(Stored items)
BEGIN
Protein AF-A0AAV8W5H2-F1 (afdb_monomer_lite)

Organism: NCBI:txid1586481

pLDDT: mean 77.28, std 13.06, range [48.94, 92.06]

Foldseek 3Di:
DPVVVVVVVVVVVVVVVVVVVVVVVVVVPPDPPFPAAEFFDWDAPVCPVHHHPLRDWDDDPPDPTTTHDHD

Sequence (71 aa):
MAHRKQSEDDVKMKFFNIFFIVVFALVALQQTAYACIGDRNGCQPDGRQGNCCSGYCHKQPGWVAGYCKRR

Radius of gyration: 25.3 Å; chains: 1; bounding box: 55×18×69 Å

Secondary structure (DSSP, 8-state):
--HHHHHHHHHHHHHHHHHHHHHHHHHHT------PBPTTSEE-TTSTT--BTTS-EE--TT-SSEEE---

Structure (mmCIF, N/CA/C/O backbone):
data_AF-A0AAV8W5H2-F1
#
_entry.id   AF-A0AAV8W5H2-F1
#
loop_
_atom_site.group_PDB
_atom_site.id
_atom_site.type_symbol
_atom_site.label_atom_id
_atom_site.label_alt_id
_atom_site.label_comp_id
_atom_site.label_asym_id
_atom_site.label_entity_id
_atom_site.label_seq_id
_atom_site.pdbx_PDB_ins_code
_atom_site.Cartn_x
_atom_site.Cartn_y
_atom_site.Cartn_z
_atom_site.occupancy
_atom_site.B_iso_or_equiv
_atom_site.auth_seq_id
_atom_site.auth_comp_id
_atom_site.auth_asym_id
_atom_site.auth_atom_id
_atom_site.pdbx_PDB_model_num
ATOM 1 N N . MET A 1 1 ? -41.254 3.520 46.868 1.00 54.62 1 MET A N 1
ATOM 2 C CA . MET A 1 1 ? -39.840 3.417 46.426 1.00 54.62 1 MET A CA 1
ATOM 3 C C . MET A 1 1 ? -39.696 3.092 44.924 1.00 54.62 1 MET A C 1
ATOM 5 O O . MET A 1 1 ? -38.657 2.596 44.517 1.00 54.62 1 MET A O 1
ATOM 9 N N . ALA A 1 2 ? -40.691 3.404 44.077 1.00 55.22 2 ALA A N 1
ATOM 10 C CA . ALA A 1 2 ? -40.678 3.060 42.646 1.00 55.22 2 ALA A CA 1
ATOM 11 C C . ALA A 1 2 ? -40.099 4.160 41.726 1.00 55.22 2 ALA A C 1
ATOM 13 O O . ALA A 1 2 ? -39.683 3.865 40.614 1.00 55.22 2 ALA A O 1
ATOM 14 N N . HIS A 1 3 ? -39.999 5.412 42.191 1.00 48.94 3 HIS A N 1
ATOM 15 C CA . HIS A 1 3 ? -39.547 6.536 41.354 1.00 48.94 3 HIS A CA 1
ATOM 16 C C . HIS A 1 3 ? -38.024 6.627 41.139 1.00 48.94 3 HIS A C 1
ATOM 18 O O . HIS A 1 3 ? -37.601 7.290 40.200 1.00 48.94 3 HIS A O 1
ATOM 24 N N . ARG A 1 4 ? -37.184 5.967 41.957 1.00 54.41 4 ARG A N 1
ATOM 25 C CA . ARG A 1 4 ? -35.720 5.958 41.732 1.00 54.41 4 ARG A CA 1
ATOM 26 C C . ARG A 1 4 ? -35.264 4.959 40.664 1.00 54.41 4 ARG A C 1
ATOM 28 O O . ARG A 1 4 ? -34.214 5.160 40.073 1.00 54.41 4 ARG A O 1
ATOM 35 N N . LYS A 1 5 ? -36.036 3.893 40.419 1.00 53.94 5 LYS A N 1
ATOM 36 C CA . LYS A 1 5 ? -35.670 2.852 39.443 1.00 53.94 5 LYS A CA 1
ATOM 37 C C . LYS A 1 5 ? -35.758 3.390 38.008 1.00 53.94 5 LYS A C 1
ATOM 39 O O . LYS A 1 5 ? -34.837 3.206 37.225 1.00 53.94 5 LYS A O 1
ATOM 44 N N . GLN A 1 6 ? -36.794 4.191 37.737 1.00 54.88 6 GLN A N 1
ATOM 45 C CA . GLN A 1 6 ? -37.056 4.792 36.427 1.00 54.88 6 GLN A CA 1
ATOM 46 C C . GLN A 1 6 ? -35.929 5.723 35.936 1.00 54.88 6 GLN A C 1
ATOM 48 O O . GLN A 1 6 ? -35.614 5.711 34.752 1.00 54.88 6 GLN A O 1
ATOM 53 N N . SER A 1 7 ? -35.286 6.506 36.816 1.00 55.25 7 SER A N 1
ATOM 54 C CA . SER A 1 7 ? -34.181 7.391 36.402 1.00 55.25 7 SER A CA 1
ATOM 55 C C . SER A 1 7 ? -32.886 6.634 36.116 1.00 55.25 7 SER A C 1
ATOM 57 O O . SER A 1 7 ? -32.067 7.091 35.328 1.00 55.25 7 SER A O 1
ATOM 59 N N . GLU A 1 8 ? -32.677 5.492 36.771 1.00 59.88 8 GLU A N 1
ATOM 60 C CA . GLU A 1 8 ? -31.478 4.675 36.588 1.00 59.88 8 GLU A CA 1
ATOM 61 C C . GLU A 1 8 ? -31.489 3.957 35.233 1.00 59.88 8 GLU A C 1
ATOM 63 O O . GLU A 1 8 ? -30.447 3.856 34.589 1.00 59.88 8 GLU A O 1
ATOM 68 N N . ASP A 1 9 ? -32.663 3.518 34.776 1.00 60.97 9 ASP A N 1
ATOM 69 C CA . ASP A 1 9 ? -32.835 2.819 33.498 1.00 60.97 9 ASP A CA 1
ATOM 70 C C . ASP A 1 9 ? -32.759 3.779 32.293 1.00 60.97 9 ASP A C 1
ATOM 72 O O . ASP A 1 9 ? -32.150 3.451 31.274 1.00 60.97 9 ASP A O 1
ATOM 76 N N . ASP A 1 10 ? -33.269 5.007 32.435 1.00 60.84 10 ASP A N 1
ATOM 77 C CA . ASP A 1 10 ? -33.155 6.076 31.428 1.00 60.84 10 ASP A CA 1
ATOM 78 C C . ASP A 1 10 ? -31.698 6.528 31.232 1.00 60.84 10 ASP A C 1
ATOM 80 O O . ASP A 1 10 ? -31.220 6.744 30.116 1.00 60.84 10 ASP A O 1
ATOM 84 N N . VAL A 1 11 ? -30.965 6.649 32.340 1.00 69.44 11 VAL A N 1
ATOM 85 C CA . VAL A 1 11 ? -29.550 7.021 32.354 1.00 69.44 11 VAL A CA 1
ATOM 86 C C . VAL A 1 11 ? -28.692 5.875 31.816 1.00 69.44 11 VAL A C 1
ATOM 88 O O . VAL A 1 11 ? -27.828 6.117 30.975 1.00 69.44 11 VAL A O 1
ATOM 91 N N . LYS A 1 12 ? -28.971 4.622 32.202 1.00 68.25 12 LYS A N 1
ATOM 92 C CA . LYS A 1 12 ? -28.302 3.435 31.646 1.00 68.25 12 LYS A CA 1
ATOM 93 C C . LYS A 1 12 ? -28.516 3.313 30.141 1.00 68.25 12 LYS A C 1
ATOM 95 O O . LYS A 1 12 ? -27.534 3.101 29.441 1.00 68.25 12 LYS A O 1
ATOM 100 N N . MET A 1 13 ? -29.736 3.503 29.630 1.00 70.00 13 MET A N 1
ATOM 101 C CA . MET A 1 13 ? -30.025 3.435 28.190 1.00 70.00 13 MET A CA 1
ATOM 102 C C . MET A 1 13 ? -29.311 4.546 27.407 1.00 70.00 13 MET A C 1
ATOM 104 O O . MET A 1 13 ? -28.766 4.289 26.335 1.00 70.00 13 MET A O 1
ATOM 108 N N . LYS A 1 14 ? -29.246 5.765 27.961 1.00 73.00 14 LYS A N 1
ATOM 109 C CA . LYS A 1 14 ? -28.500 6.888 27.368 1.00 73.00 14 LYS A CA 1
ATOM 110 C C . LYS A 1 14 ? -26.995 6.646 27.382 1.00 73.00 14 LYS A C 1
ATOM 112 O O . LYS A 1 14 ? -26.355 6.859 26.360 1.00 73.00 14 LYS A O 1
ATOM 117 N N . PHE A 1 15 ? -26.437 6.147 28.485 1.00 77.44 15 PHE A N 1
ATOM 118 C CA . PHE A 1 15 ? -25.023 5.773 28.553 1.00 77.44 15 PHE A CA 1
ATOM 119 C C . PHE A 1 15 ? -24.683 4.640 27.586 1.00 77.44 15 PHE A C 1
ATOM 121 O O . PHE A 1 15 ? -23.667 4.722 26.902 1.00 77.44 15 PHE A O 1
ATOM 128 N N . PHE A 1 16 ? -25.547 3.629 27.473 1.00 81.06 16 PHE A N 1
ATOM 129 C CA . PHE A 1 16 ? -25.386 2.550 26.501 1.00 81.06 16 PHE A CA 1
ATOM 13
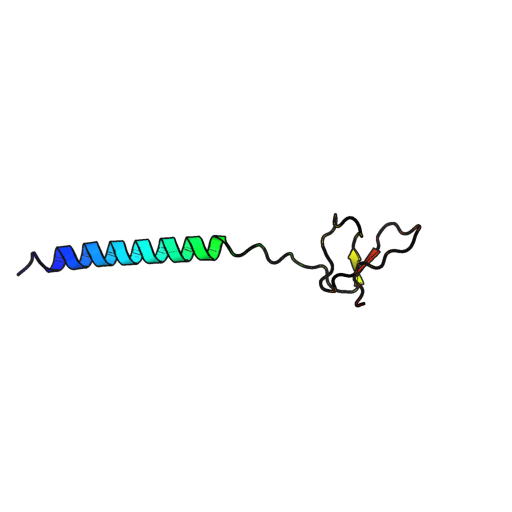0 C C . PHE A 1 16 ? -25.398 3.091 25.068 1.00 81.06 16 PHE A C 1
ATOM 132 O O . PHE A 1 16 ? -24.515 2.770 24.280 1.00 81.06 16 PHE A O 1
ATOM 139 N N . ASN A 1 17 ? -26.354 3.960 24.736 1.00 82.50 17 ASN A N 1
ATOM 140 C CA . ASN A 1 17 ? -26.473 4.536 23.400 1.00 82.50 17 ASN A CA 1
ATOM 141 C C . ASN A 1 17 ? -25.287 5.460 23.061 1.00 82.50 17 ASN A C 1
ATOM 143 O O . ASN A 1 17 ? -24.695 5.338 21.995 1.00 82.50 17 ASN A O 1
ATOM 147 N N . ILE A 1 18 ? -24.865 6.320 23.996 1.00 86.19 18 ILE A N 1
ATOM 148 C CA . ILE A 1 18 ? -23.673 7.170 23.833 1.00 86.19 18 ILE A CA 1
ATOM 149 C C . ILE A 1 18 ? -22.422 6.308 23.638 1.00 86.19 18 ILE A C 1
END
In the data above, which lines lie between the line with "ATOM 39 O O" and the line with "ATOM 54 C CA", inclusive? Print those lines exactly and nothing else.

RESULT:
ATOM 39 O O . LYS A 1 5 ? -34.837 3.206 37.225 1.00 53.94 5 LYS A O 1
ATOM 44 N N . GLN A 1 6 ? -36.794 4.191 37.737 1.00 54.88 6 GLN A N 1
ATOM 45 C CA . GLN A 1 6 ? -37.056 4.792 36.427 1.00 54.88 6 GLN A CA 1
ATOM 46 C C . GLN A 1 6 ? -35.929 5.723 35.936 1.00 54.88 6 GLN A C 1
ATOM 48 O O . GLN A 1 6 ? -35.614 5.711 34.752 1.00 54.88 6 GLN A O 1
ATOM 53 N N . SER A 1 7 ? -35.286 6.506 36.816 1.00 55.25 7 SER A N 1
ATOM 54 C CA . SER A 1 7 ? -34.181 7.391 36.402 1.00 55.25 7 SER A CA 1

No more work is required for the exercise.